Direct naar artikelinhoud
Opinie

Te vroeg om het Belgisch economisch beleid af te schrijven

Andreas Tirez.Beeld Bart Dewaele

Andreas Tirez is kernlid van de denktank Liberales. Hij blogt op economieblog.be en twittert via @andreastirez.

Vandaag werd bekend dat België het voorbije jaar de laagste economische groei kende van de eurozone. Nederland groeit daarentegen erg sterk. Voor de enen is dat het bewijs dat de besparingen van de huidige regering de groei fnuiken. Voor anderen het bewijs dat België in het verleden meer had moeten besparen, zoals Nederland gedaan heeft. Het is volgens mij nodig om deze groeicijfers te kaderen en geen overhaaste conclusies te trekken.

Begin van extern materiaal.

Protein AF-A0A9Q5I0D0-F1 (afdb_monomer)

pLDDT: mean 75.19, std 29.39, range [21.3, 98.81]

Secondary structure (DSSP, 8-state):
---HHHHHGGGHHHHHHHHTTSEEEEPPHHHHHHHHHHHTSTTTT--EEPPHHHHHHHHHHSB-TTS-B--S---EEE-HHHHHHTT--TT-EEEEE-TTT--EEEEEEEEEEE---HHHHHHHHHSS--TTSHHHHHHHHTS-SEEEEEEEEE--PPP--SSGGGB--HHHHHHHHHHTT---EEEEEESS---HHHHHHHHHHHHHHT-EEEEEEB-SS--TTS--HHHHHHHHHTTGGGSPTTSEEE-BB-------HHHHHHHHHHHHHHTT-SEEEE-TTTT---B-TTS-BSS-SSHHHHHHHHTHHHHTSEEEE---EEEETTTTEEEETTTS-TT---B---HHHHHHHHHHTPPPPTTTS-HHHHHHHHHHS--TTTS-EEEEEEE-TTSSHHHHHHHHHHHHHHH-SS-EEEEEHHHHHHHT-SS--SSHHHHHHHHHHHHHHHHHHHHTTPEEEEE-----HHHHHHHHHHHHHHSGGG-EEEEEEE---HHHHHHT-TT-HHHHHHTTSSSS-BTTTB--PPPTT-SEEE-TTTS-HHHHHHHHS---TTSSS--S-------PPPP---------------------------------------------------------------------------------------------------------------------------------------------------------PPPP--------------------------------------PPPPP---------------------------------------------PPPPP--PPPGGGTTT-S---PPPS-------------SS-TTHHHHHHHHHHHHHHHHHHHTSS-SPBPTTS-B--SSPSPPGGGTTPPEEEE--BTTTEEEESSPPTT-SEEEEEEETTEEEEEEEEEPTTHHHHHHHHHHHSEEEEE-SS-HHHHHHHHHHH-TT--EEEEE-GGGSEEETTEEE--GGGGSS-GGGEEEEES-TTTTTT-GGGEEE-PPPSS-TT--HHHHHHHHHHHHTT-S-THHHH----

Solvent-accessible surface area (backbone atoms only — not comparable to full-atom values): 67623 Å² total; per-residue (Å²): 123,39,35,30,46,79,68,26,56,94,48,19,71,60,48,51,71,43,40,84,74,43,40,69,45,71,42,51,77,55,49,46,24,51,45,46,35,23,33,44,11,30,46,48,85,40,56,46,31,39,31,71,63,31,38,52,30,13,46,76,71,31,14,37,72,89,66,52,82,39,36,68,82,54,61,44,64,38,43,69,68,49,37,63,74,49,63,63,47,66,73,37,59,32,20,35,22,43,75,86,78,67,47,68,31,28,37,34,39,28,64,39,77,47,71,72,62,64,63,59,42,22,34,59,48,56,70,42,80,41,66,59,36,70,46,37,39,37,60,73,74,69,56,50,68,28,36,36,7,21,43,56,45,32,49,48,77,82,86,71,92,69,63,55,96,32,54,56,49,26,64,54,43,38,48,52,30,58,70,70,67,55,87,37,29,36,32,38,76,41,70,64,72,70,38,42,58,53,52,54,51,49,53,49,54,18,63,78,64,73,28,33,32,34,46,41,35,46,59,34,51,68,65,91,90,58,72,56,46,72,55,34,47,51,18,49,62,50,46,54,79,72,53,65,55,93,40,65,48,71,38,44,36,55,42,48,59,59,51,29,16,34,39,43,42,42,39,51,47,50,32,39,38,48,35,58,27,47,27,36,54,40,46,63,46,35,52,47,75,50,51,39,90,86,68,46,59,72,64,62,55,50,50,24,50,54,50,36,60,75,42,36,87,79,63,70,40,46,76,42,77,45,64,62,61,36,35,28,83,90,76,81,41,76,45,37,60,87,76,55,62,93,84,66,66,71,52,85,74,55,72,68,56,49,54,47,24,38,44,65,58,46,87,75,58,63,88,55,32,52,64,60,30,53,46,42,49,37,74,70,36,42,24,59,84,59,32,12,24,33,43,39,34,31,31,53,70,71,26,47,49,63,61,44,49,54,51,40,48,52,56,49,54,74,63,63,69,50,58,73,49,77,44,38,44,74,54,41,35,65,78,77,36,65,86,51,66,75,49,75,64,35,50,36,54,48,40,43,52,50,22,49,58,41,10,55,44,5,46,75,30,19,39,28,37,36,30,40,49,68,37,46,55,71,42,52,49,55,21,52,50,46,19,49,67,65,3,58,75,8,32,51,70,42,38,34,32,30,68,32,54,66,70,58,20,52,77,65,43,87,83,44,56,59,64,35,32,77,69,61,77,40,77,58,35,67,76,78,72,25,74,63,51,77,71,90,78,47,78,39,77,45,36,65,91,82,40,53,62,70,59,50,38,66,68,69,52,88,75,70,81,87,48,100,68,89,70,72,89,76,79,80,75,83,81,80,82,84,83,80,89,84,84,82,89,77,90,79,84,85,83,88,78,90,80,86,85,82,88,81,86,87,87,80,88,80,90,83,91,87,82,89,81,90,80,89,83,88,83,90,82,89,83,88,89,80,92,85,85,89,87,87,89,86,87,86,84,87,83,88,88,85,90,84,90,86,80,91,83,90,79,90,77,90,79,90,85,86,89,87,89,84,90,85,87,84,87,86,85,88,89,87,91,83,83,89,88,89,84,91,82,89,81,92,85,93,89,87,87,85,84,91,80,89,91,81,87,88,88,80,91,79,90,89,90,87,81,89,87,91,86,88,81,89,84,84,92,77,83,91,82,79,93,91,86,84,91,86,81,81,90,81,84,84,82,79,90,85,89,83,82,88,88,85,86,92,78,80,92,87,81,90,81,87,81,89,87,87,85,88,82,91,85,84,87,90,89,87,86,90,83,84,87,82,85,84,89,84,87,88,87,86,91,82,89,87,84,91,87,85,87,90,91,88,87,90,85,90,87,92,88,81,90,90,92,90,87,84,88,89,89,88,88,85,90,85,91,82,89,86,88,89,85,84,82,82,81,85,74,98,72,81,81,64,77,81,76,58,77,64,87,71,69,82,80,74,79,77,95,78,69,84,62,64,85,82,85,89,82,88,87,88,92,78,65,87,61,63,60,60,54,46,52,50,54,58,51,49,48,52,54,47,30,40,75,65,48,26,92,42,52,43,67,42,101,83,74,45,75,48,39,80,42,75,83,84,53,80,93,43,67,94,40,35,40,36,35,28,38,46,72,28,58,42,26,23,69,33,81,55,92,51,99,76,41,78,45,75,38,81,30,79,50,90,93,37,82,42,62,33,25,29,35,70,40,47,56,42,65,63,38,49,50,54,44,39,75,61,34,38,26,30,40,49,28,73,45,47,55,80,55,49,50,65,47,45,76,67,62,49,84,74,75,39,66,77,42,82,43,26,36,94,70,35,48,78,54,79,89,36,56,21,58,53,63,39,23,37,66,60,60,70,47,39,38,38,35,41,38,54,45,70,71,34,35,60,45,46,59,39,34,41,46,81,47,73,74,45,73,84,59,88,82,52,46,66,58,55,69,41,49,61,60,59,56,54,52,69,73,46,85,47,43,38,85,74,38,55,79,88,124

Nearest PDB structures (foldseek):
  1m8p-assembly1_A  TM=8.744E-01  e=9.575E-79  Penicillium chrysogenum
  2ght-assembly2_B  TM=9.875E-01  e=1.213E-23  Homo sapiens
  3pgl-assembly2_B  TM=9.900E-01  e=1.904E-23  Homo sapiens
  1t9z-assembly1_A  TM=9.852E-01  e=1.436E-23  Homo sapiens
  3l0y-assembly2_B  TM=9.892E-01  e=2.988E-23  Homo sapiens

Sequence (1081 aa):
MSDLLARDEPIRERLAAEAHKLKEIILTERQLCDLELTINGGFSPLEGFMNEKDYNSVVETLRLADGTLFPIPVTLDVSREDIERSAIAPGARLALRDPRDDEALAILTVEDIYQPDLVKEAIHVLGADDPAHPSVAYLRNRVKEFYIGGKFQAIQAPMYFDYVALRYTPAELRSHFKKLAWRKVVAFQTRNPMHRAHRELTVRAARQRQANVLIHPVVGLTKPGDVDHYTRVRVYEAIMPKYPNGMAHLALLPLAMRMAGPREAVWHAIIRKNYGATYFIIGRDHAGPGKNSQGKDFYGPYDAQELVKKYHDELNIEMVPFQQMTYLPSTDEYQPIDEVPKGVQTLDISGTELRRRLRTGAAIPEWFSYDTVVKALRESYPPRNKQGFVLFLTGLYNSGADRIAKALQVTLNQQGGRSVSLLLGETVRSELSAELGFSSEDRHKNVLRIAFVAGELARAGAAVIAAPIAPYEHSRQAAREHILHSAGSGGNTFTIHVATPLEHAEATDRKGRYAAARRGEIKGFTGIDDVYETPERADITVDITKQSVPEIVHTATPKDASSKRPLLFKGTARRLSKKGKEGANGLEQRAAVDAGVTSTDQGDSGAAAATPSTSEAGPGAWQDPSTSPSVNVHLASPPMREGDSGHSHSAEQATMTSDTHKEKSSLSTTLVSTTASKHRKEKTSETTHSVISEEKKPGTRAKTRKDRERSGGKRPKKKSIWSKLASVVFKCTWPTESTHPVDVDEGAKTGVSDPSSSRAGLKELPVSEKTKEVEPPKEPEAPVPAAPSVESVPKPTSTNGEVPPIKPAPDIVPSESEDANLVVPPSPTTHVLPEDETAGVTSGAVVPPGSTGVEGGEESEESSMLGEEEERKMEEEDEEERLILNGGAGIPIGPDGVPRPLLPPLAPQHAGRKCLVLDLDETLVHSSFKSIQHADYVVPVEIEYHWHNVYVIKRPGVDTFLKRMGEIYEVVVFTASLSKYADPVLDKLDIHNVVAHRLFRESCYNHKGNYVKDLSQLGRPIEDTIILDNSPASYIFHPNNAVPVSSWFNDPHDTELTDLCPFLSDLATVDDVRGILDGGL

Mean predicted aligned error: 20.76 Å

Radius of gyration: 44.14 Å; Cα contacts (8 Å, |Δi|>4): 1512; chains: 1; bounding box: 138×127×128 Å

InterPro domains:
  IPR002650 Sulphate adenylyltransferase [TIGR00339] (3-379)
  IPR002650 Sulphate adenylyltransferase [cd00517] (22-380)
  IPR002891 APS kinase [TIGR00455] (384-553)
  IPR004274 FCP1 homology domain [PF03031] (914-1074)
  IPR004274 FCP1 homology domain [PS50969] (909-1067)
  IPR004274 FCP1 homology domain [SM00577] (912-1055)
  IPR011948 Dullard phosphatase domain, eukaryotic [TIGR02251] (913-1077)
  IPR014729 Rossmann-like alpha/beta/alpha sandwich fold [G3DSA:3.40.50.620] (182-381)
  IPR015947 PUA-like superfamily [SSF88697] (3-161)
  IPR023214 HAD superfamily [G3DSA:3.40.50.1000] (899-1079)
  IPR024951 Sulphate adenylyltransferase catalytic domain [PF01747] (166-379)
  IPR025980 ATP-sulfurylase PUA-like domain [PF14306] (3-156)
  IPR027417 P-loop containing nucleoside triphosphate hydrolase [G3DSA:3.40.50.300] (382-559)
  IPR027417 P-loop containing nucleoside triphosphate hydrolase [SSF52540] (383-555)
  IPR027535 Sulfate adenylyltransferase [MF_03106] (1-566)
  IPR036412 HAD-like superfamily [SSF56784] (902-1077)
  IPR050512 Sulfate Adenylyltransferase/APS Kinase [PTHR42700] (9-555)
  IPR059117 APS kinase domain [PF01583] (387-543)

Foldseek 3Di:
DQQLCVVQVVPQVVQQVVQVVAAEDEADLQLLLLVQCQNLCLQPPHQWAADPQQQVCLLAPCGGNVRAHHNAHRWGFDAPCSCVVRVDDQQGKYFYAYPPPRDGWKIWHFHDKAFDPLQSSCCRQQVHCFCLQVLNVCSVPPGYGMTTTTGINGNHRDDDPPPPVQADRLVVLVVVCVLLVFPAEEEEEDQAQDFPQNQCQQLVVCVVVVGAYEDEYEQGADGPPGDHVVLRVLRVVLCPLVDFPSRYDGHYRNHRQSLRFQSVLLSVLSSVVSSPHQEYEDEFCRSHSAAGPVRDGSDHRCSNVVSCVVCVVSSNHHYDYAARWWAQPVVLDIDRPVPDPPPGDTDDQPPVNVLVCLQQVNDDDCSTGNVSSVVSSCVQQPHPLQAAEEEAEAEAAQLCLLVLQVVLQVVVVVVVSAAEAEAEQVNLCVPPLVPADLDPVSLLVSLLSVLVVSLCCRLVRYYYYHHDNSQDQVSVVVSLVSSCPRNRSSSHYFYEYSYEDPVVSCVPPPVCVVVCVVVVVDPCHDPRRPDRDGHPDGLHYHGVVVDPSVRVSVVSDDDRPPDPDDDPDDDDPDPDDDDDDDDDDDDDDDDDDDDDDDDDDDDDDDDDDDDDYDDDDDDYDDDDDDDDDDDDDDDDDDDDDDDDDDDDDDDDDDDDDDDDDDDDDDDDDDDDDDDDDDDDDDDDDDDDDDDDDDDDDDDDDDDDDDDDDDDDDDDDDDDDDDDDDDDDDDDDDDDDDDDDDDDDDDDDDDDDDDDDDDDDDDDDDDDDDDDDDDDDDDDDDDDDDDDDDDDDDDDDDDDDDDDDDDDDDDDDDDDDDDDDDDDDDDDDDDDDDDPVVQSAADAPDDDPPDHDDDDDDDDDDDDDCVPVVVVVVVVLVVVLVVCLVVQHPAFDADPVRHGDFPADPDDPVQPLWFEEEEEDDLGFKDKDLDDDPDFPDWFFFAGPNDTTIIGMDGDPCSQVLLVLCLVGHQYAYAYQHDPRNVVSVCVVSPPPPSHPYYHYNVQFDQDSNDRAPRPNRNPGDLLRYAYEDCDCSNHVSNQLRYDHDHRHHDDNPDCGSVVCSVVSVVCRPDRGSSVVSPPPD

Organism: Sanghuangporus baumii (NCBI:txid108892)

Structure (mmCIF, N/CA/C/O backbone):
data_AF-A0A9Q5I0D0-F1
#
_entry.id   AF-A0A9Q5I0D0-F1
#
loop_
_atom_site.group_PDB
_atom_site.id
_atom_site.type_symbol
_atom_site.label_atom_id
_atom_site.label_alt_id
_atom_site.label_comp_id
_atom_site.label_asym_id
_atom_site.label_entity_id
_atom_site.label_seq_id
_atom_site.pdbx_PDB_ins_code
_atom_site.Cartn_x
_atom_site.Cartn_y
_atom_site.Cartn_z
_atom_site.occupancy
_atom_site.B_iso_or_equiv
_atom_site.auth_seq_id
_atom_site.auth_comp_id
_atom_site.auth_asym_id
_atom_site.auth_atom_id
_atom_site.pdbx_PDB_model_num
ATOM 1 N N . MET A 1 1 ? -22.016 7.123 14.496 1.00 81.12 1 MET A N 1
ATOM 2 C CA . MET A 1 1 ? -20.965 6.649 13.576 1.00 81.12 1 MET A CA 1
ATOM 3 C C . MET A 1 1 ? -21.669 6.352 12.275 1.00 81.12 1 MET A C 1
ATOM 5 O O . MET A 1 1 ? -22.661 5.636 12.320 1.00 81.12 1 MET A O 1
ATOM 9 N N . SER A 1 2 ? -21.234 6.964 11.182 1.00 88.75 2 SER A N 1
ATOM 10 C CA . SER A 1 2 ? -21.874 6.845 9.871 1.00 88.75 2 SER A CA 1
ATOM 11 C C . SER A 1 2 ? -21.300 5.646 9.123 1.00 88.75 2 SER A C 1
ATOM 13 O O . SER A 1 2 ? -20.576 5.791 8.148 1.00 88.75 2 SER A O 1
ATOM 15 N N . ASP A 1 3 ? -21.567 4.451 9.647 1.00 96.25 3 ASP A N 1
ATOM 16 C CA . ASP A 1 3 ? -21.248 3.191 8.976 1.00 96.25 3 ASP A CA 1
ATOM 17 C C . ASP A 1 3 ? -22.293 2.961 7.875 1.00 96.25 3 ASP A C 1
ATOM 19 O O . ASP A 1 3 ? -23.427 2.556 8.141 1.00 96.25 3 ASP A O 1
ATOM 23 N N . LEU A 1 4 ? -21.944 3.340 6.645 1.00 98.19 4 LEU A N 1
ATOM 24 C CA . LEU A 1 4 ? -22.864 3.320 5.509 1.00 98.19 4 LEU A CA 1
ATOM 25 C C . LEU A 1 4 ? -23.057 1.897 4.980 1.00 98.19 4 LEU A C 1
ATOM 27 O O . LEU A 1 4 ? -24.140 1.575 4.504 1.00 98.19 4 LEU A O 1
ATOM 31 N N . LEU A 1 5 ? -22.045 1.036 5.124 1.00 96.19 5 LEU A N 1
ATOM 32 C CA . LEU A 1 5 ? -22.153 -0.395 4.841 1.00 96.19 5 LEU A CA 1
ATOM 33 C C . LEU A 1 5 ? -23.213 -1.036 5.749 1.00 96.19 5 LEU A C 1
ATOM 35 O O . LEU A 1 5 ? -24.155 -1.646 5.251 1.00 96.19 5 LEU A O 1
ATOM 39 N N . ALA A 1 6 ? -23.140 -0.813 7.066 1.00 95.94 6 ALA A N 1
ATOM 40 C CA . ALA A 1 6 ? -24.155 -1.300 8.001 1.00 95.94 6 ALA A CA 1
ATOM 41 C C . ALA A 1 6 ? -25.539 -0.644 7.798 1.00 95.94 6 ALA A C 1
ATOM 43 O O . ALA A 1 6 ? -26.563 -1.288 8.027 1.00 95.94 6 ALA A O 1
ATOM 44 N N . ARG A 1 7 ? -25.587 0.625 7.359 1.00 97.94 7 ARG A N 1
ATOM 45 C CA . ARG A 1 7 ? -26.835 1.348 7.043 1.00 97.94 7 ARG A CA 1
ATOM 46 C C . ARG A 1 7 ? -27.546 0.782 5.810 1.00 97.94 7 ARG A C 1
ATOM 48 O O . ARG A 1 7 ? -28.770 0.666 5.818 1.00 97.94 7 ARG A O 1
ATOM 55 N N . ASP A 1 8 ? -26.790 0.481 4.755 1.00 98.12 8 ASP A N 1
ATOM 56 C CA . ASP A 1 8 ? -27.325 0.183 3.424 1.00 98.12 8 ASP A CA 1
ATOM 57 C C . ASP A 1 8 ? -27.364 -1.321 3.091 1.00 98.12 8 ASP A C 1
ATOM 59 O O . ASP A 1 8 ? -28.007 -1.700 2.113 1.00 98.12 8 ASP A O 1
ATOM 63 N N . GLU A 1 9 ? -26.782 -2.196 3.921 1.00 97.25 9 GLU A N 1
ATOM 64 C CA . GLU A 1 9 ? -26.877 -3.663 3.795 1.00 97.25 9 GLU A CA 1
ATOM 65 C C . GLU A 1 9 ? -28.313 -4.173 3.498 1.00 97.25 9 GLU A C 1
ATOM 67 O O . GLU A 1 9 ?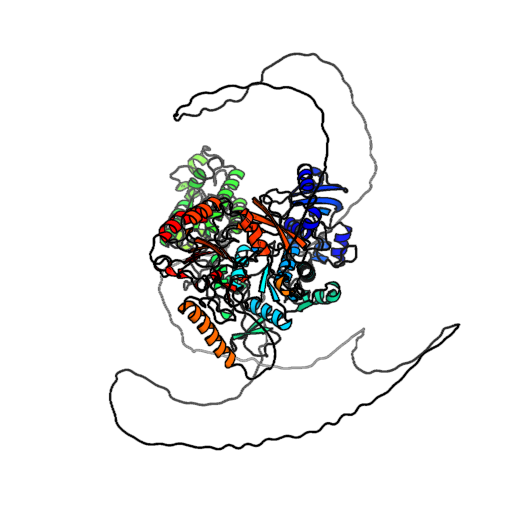 -28.473 -4.940 2.544 1.00 97.25 9 GLU A O 1
ATOM 72 N N . PRO A 1 10 ? -29.396 -3.699 4.165 1.00 98.06 10 PRO A N 1
ATOM 73 C CA . PRO A 1 10 ? -30.771 -4.133 3.866 1.00 98.06 10 PRO A CA 1
ATOM 74 C C . PRO A 1 10 ? -31.292 -3.745 2.471 1.00 98.06 10 PRO A C 1
ATOM 76 O O . PRO A 1 10 ? -32.384 -4.158 2.081 1.00 98.06 10 PRO A O 1
ATOM 79 N N . ILE A 1 11 ? -30.558 -2.913 1.726 1.00 97.69 11 ILE A N 1
ATOM 80 C CA . ILE A 1 11 ? -30.874 -2.490 0.356 1.00 97.69 11 ILE A CA 1
ATOM 81 C C . ILE A 1 11 ? -29.744 -2.794 -0.644 1.00 97.69 11 ILE A C 1
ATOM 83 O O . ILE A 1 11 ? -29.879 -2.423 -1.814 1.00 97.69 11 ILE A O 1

Ten eerste gaat het om één jaar. Als we over een langere periode kijken en de groei van België vergelijken met 2007, het jaar vóór de financiële crisis uitbrak, doet België het veel minder slecht. Vergeleken met onze buurlanden en de Scandinavische landen van de Europese Unie heeft België sinds 2007 de vierde grootste reële groei, na Zweden, Duitsland en het Verenigd Koninkrijk. Nederland, Frankrijk, Denemarken en Finland groeiden trager. Finland zit zelfs nog steeds onder het niveau van vóór de crisis.

Beter bestand

Dat Nederland, ondanks recente goede groeicijfers, toch nog achter België blijft als er vergeleken wordt met 2007, is te verklaren doordat Nederland een diepere crisis heeft gekend, die ook langer duurde. En dat geldt bijna voor alle beschouwde landen. De Belgische economie was dus de afgelopen tien jaar minder volatiel en lijkt beter bestand tegen schokken. Het is dan niet zo onlogisch dat het herstel minder spectaculair is. En die robuustheid is niet enkel psychologisch mooi meegenomen, omdat een verlies (zoals ontslag) psychologisch zwaarder doorweegt dan winst (een nieuwe job), maar ook omdat de welvaartscreatie tijdens een crisis dan beter op niveau blijft.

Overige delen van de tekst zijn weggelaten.